A Personal Interpretation
One might say that for some artworks, seeing beyond the artist’s intention to form a more indefinite, personal interpretation is, ironically, the creator’s ultimate objective after all. Much like Alice stepping tentatively through the two-dimensional plane of the looking glass into the possibilities beyond, the viewer is invited to deduce his own meaning, to form his own associations, thus essentially taking part in the creative process itself. While ambiguity is standard in the conceptual contemporary pieces of today, what mattered most in early American art was what could be read on the surface: narrative clarity, illusionistic detail, realism, and straightforward moral instruction. When did things change? Perhaps, it seems, around the time avant-garde artists began to pursue abstraction, flirt with modernism, and challenge the aesthetic standards of the past.
Consider Nocturne in Black and Gold: The Falling Rocket of 1875. In the mass of shadowy dark hues, vague wandering figures, and splashes of brilliant color, museum-goers might construe myriad meanings from the same scene: perhaps sparks from a blazing campfire, flickering Japanese lanterns, or visions of far-off galaxies mystically appearing on a clear summer night. Indeed, while the Massachusetts-born artist James Abbott McNeill Whistler (1834-1903) was inspired by a specific event (a fireworks display over London’s Cremorne Gardens) the intangibility, both in appearance and theme, of the oil on panel was deliberate. The questions it conjures, the emotions it evokes, may differ from one viewer to another, and frankly, that’s the point.
“Flinging a pot of paint in the public’s face”
The Falling Rocket resonates with many 21st-century beholders, yet when it was first exhibited at a London gallery in 1877, detractors deemed the paintin too slapdash, incomprehensible, even insulting. Art critic John Ruskin dismissed Whistler’s effort as “flinging a pot of paint in the public’s face,” as in his opinion it contained no social value. In response, Whistler—cheeky man that he was—sued Ruskin for libel, and though he won the case in court, he was awarded only a farthing in damages. During the highly publicized trial, the artist defended his series of atmospheric “noctures” as artistic arrangements whose worth lay not in any imitative aspects but in their basis in transcendent ideals of harmony and beauty.
Music
Whistler saw his paintings as musical compositions illustrated visually, and delineated this idea is his famed “Ten O’Clock” lecture of 1885:
Nature contains the elements, in colour and form, of all pictures, as the keyboard contains the notes of all music.
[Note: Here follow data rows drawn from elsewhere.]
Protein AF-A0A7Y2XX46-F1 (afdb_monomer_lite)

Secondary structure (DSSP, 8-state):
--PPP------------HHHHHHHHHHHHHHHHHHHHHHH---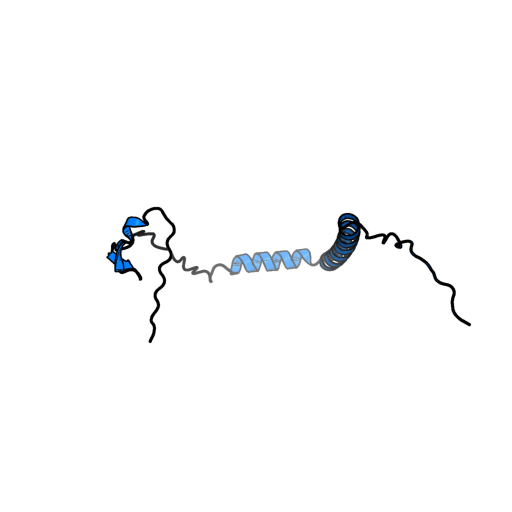-TTHHHHHHHHHHHHHH-TTS------------PPPPP-EEE-TT--EEEGGGGTTS----------

Structure (mmCIF, N/CA/C/O backbone):
data_AF-A0A7Y2XX46-F1
#
_entry.id   AF-A0A7Y2XX46-F1
#
loop_
_atom_site.group_PDB
_atom_site.id
_atom_site.type_symbol
_atom_site.label_atom_id
_atom_site.label_alt_id
_atom_site.label_comp_id
_atom_site.label_asym_id
_atom_site.label_entity_id
_atom_site.label_seq_id
_atom_site.pdbx_PDB_ins_code
_atom_site.Cartn_x
_atom_site.Cartn_y
_atom_site.Cartn_z
_atom_site.occupancy
_atom_site.B_iso_or_equiv
_atom_site.auth_seq_id
_atom_site.auth_comp_id
_atom_site.auth_asym_id
_atom_site.auth_atom_id
_atom_site.pdbx_PDB_model_num
ATOM 1 N N . MET A 1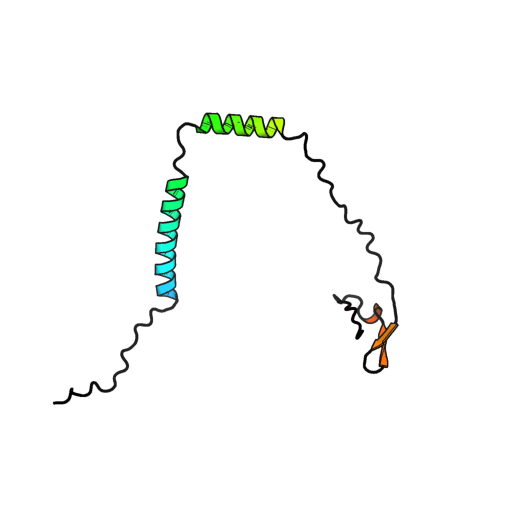 1 ? 26.111 -65.029 11.419 1.00 38.31 1 MET A N 1
ATOM 2 C CA . MET A 1 1 ? 25.556 -64.740 12.758 1.00 38.31 1 MET A CA 1
ATOM 3 C C . MET A 1 1 ? 25.451 -63.223 12.904 1.00 38.31 1 MET A C 1
ATOM 5 O O . MET A 1 1 ? 26.468 -62.581 13.097 1.00 38.31 1 MET A O 1
ATOM 9 N N . THR A 1 2 ? 24.393 -62.580 12.409 1.00 41.88 2 THR A N 1
ATOM 10 C CA . THR A 1 2 ? 23.126 -62.255 13.111 1.00 41.88 2 THR A CA 1
ATOM 11 C C . THR A 1 2 ? 23.346 -61.487 14.418 1.00 41.88 2 THR A C 1
ATOM 13 O O . THR A 1 2 ? 23.600 -62.084 15.461 1.00 41.88 2 THR A O 1
ATOM 16 N N . LEU A 1 3 ? 23.259 -60.157 14.315 1.00 48.88 3 LEU A N 1
ATOM 17 C CA . LEU A 1 3 ? 23.200 -59.212 15.432 1.00 48.88 3 LEU A CA 1
ATOM 18 C C . LEU A 1 3 ? 21.929 -59.459 16.272 1.00 48.88 3 LEU A C 1
ATOM 20 O O . LEU A 1 3 ? 20.891 -59.782 15.689 1.00 48.88 3 LEU A O 1
ATOM 24 N N . PRO A 1 4 ? 21.976 -59.302 17.608 1.00 58.38 4 PRO A N 1
ATOM 25 C CA . PRO A 1 4 ? 20.777 -59.326 18.439 1.00 58.38 4 PRO A CA 1
ATOM 26 C C . PRO A 1 4 ? 19.912 -58.065 18.224 1.00 58.38 4 PRO A C 1
ATOM 28 O O . PRO A 1 4 ? 20.443 -57.009 17.867 1.00 58.38 4 PRO A O 1
ATOM 31 N N . PRO A 1 5 ? 18.588 -58.155 18.450 1.00 49.84 5 PRO A N 1
ATOM 32 C CA . PRO A 1 5 ? 17.661 -57.051 18.250 1.00 49.84 5 PRO A CA 1
ATOM 33 C C . PRO A 1 5 ? 17.722 -56.089 19.442 1.00 49.84 5 PRO A C 1
ATOM 35 O O . PRO A 1 5 ? 17.411 -56.465 20.571 1.00 49.84 5 PRO A O 1
ATOM 38 N N . CYS A 1 6 ? 18.078 -54.829 19.198 1.00 46.66 6 CYS A N 1
ATOM 39 C CA . CYS A 1 6 ? 17.788 -53.761 20.150 1.00 46.66 6 CYS A CA 1
ATOM 40 C C . CYS A 1 6 ? 16.322 -53.367 19.974 1.00 46.66 6 CYS A C 1
ATOM 42 O O . CYS A 1 6 ? 15.992 -52.519 19.149 1.00 46.66 6 CYS A O 1
ATOM 44 N N . GLY A 1 7 ? 15.454 -54.047 20.722 1.00 43.91 7 GLY A N 1
ATOM 45 C CA . GLY A 1 7 ? 14.065 -53.656 20.892 1.00 43.91 7 GLY A CA 1
ATOM 46 C C . GLY A 1 7 ? 13.963 -52.290 21.568 1.00 43.91 7 GLY A C 1
ATOM 47 O O . GLY A 1 7 ? 14.549 -52.050 22.623 1.00 43.91 7 GLY A O 1
ATOM 48 N N . ASP A 1 8 ? 13.226 -51.402 20.912 1.00 53.75 8 ASP A N 1
ATOM 49 C CA . ASP A 1 8 ? 12.020 -50.771 21.446 1.00 53.75 8 ASP A CA 1
ATOM 50 C C . ASP A 1 8 ? 12.105 -50.244 22.884 1.00 53.75 8 ASP A C 1
ATOM 52 O O . ASP A 1 8 ? 11.287 -50.534 23.755 1.00 53.75 8 ASP A O 1
ATOM 56 N N . SER A 1 9 ? 13.065 -49.360 23.118 1.00 51.22 9 SER A N 1
ATOM 57 C CA . SER A 1 9 ? 12.806 -48.197 23.957 1.00 51.22 9 SER A CA 1
ATOM 58 C C . SER A 1 9 ? 13.076 -46.984 23.090 1.00 51.22 9 SER A C 1
ATOM 60 O O . SER A 1 9 ? 14.189 -46.885 22.564 1.00 51.22 9 SER A O 1
ATOM 62 N N . PRO A 1 10 ? 12.104 -46.071 22.886 1.00 47.88 10 PRO A N 1
ATOM 63 C CA . PRO A 1 10 ? 12.418 -44.827 22.221 1.00 47.88 10 PRO A CA 1
ATOM 64 C C . PRO A 1 10 ? 13.515 -44.193 23.062 1.00 47.88 10 PRO A C 1
ATOM 66 O O . PRO A 1 10 ? 13.294 -43.850 24.226 1.00 47.88 10 PRO A O 1
ATOM 69 N N . ALA A 1 11 ? 14.716 -44.103 22.481 1.00 49.25 11 ALA A N 1
ATOM 70 C CA . ALA A 1 11 ? 15.733 -43.186 22.937 1.00 49.25 11 ALA A CA 1
ATOM 71 C C . ALA A 1 11 ? 14.975 -41.884 23.142 1.00 49.25 11 ALA A C 1
ATOM 73 O O . ALA A 1 11 ? 14.457 -41.311 22.181 1.00 49.25 11 ALA A O 1
ATOM 74 N N . ARG A 1 12 ? 14.765 -41.521 24.411 1.00 46.00 12 ARG A N 1
ATOM 75 C CA . ARG A 1 12 ? 14.126 -40.275 24.785 1.00 46.00 12 ARG A CA 1
ATOM 76 C C . ARG A 1 12 ? 15.081 -39.250 24.220 1.00 46.00 12 ARG A C 1
ATOM 78 O O . ARG A 1 12 ? 16.130 -39.005 24.809 1.00 46.00 12 ARG A O 1
ATOM 85 N N . ALA A 1 13 ? 14.790 -38.808 23.000 1.00 45.38 13 ALA A N 1
ATOM 86 C CA . ALA A 1 13 ? 15.563 -37.811 22.318 1.00 45.38 13 ALA A CA 1
ATOM 87 C C . ALA A 1 13 ? 15.600 -36.675 23.323 1.00 45.38 13 ALA A C 1
ATOM 89 O O . ALA A 1 13 ? 14.556 -36.133 23.693 1.00 45.38 13 ALA A O 1
ATOM 90 N N . TYR A 1 14 ? 16.783 -36.406 23.865 1.00 48.09 14 TYR A N 1
ATOM 91 C CA . TYR A 1 14 ? 17.026 -35.146 24.523 1.00 48.09 14 TYR A CA 1
ATOM 92 C C . TYR A 1 14 ? 16.926 -34.131 23.390 1.00 48.09 14 TYR A C 1
ATOM 94 O O . TYR A 1 14 ? 17.906 -33.813 22.727 1.00 48.09 14 TYR A O 1
ATOM 102 N N . THR A 1 15 ? 15.692 -33.763 23.053 1.00 52.69 15 THR A N 1
ATOM 103 C CA . THR A 1 15 ? 15.393 -32.612 22.233 1.00 52.69 15 THR A CA 1
ATOM 104 C C . THR A 1 15 ? 15.639 -31.461 23.189 1.00 52.69 15 THR A C 1
ATOM 106 O O . THR A 1 15 ? 14.835 -31.291 24.114 1.00 52.69 15 THR A O 1
ATOM 109 N N . PRO A 1 16 ? 16.767 -30.741 23.075 1.00 54.69 16 PRO A N 1
ATOM 110 C CA . PRO A 1 16 ? 16.936 -29.541 23.871 1.00 54.69 16 PRO A CA 1
ATOM 111 C C . PRO A 1 16 ? 15.699 -28.683 23.616 1.00 54.69 16 PRO A C 1
ATOM 113 O O . PRO A 1 16 ? 15.259 -28.543 22.468 1.00 54.69 16 PRO A O 1
ATOM 116 N N . SER A 1 17 ? 15.068 -28.203 24.689 1.00 59.69 17 SER A N 1
ATOM 117 C CA . SER A 1 17 ? 13.914 -27.334 24.515 1.00 59.69 17 SER A CA 1
ATOM 118 C C . SER A 1 17 ? 14.369 -26.130 23.692 1.00 59.69 17 SER A C 1
ATOM 120 O O . SER A 1 17 ? 15.533 -25.725 23.764 1.00 59.69 17 SER A O 1
ATOM 122 N N . MET A 1 18 ? 13.472 -25.546 22.897 1.00 57.19 18 MET A N 1
ATOM 123 C CA . MET A 1 18 ? 13.805 -24.376 22.074 1.00 57.19 18 MET A CA 1
ATOM 124 C C . MET A 1 18 ? 14.480 -23.269 22.911 1.00 57.19 18 MET A C 1
ATOM 126 O O . MET A 1 18 ? 15.323 -22.536 22.411 1.00 57.19 18 MET A O 1
ATOM 130 N N . ASN A 1 19 ? 14.186 -23.210 24.215 1.00 59.97 19 ASN A N 1
ATOM 131 C CA . ASN A 1 19 ? 14.776 -22.268 25.162 1.00 59.97 19 ASN A CA 1
ATOM 132 C C . ASN A 1 19 ? 16.262 -22.544 25.472 1.00 59.97 19 ASN A C 1
ATOM 134 O O . ASN A 1 19 ? 17.027 -21.595 25.644 1.00 59.97 19 ASN A O 1
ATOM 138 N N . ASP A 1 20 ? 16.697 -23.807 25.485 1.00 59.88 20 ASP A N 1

But the artist is born to pick and choose . . . that the result may be beautiful—as the musician gathers his notes, and forms his chords, until he brings forth from chaos glorious harmony.
Many of his titles incorporate allusions to music: “nocturnes,” “symphonies,” “arrangements,” and “harmonies.” The immaterial, the spiritual—these principles are subtly interwoven throughout Whistler’s oeuvre, and he preached his ideas on the new religion of art throughout his career.